Protests Due over Bulgaria's Election Rules as Talks Kick OffDomestic | April 26, 2016, Tuesday // 10:03| views
File photo, BGNES
Crunch talks have begun among Bulgaria's political leaders looking into options to amend draft electoral legislation following a public outcry both home and abroad.
The introduction of compulsory voting, the removal from electoral rolls of Bulgarian nationals who did not cast a ballot, and a ban on opening polling stations abroad in venues other than Bulgaria's diplomatic missions have been met with criticism from the public, but also from coalition partners.

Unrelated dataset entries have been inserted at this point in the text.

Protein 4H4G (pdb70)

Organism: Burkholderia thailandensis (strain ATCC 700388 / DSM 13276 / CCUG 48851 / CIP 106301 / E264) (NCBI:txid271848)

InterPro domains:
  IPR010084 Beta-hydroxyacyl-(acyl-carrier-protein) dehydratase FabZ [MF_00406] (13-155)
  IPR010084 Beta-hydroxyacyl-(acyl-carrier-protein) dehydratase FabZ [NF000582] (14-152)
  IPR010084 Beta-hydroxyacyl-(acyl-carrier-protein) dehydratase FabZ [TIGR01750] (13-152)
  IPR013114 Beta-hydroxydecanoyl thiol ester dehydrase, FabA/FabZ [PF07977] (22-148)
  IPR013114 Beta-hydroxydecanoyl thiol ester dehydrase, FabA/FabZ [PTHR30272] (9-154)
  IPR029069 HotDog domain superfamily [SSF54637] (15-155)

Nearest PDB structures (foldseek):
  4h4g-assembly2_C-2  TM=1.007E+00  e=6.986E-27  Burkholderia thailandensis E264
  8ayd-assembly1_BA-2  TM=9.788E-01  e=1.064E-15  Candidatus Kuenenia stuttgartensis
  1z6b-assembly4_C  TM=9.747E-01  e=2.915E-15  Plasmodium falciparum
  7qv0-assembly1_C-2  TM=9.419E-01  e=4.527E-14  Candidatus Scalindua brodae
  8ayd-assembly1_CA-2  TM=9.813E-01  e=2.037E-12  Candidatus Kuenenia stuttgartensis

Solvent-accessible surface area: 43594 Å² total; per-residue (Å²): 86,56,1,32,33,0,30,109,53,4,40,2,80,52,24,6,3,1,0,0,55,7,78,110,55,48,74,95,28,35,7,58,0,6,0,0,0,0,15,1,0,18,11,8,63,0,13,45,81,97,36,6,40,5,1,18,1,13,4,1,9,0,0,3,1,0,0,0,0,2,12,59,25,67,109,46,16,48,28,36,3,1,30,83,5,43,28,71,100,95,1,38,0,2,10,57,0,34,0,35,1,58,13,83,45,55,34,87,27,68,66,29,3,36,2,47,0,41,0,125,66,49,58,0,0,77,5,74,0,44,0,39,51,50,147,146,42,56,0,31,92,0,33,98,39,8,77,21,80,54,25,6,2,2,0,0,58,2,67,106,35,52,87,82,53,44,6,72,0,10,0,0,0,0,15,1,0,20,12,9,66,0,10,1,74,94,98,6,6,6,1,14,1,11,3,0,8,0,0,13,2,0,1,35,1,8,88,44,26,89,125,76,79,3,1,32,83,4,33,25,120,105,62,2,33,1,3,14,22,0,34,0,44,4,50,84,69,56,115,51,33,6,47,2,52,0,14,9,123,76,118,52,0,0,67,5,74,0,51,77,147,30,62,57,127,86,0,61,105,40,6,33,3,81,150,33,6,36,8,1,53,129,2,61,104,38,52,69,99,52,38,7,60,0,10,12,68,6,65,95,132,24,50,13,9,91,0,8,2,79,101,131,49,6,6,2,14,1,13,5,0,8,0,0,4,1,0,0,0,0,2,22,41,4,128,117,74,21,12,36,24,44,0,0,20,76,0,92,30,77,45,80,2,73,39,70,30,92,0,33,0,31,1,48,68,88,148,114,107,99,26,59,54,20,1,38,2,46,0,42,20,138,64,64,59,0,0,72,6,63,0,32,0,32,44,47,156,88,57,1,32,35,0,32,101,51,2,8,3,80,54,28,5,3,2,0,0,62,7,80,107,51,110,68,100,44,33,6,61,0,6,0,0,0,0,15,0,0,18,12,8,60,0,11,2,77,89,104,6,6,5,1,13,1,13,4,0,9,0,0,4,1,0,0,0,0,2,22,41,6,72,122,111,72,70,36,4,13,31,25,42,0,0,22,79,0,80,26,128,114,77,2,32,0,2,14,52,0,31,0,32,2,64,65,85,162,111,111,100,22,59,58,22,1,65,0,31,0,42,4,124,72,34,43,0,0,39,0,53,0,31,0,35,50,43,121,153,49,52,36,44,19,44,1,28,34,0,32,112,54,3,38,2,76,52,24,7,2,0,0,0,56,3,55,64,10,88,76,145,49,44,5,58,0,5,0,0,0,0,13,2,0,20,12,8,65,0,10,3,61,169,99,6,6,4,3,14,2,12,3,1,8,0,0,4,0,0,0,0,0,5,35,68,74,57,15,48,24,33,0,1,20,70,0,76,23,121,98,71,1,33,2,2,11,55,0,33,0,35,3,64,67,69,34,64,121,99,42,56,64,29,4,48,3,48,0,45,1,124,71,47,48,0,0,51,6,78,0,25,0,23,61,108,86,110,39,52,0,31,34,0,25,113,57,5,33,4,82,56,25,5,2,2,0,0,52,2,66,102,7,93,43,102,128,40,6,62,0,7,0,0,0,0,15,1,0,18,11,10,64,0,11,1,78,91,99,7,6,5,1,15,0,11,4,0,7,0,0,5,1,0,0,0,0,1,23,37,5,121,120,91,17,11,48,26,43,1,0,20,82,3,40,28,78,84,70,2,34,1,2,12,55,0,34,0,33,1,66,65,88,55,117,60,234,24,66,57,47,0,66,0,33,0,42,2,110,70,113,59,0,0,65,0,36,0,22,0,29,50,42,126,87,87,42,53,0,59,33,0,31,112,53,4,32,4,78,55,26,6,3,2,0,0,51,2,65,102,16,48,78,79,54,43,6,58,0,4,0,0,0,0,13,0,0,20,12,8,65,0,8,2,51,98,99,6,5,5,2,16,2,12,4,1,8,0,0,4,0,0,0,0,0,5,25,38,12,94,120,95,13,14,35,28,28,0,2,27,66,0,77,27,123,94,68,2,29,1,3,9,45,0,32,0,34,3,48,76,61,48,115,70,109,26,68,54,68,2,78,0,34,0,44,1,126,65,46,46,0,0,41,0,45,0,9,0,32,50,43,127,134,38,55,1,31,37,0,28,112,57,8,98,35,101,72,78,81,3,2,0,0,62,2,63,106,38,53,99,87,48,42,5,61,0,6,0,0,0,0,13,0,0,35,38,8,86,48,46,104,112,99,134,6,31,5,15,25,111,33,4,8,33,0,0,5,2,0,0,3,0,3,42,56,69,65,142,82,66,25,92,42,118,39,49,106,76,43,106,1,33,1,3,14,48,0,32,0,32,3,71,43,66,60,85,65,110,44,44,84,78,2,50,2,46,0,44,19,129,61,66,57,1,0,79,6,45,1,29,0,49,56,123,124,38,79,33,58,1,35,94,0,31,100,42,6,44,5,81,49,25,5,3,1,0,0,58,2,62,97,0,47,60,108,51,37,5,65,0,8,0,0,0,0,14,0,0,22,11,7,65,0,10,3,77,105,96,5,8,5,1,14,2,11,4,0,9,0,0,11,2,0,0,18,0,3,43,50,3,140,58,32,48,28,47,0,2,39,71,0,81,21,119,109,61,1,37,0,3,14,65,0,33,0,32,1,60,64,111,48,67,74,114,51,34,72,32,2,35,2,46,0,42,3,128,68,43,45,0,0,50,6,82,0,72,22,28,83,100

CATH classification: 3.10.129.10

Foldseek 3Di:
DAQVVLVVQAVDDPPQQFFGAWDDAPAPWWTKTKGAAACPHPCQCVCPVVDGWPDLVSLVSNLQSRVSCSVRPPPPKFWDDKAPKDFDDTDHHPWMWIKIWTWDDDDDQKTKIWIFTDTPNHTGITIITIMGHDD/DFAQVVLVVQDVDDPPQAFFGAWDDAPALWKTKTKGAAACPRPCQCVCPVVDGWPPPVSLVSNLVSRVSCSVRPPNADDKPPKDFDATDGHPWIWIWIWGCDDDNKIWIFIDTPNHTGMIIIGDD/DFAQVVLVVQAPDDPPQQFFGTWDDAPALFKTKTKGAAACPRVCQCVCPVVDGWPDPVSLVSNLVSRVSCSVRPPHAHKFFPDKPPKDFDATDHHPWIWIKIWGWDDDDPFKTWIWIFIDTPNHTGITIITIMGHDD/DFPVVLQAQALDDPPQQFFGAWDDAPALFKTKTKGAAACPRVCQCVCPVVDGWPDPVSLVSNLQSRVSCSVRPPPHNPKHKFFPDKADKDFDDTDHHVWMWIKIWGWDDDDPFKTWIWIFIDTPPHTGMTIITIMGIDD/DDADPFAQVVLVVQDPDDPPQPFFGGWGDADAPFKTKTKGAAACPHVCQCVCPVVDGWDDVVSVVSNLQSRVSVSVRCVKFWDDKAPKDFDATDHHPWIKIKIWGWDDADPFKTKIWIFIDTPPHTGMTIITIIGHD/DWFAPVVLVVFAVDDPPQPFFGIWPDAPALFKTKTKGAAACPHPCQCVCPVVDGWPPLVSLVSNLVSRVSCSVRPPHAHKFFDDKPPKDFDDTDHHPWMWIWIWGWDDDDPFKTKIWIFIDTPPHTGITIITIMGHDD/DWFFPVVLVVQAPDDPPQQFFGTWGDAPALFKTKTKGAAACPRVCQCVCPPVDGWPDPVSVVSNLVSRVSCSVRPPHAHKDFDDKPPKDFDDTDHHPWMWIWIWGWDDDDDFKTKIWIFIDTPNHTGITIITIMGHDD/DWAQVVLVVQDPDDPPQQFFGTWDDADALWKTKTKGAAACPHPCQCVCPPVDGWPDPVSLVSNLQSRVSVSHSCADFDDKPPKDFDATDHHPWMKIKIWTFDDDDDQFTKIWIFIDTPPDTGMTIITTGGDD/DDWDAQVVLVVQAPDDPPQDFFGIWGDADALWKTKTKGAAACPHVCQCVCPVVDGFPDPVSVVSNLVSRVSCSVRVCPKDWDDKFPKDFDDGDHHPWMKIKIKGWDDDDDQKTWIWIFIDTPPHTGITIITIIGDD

A refusal of MPs to set up a "Foreign" constituency, where vote of Bulgarians abroad would be allocated, was also met with anger from many Bulgarian nationals living in Western Europe or elsewhere.
Bulgarian Prime Minister Boyko Borisov scheduled on Monday a meeting for the next morning to discuss any negotiable changes with leaders of parties and coalitions backing the government. These include the Borisov's own GERB party, the Reformist Bloc, ABV, and the Patriotic Front which has no cabinet ministers but supports the minority coalition. Borisov indicated he was ready to make concessions and talk about them with coalition partners.
Over the weekend ABV's Deputy Prime Minister Ivaylo Kalfin warned the party could withdraw from the cabinet if the Electoral Code was approved, and the Reformist Bloc, the second-largest coalition partner, had said it was having second thoughts about its role in the government. Separately, communities of Bulgarians abroad held protests, arguing the amendments were curbing their right to vote by limiting their options.
The meeting began at 09:00 local time, two hours before an emergency session is due in Parliament on Electoral Code amendments.
Lawmakers will have six hours until 19:00 to pass the changes.
In the meantime, a protest is being organized on Facebook, and is scheduled for 18:30 in front of Parliament, over election laws. Posts in the group suggest civic anger is targeting the precise set of amendments adopted and combined in an "arrogant" way:
"They make voting compulsory, turn down [the setting up of] a "Foreign" constituency, put heavy barriers for the voting of our compatriots abroad, ban the holding of elections and referendums simultaneously, the defend the status quo and will [take the wrong steps] with online voting through its hasty implementation and a possible orchestrated collapse as early as this year."
Borisov's party has maintained it is working toward the introduction of online voting, which was overwhelmingly backed in a referendum last year, would make up for the limited options for Bulgarians abroad to cast a ballot.
The Prime Minister on Monday also noted that most of the amendments, even those detrimental to his party (which might jeopardize some of the thousands of votes for GERB coming from abroad), were adopted despite his own views against them, but as part of an agreement with his coalition partners, particularly with those from the Patriotic Front.
Reiterating his opposition to compulsory voting, he also said there was no need of a ban on the announcement of poll results throughout the election campaigns. "Why shouldn't there be surveys for instance, what harm do they do us, I never read them."
Polling agencies last week signed an open letter calling for the amendment to be reversed, describing it as an infringement of free speech and citizens' right to information.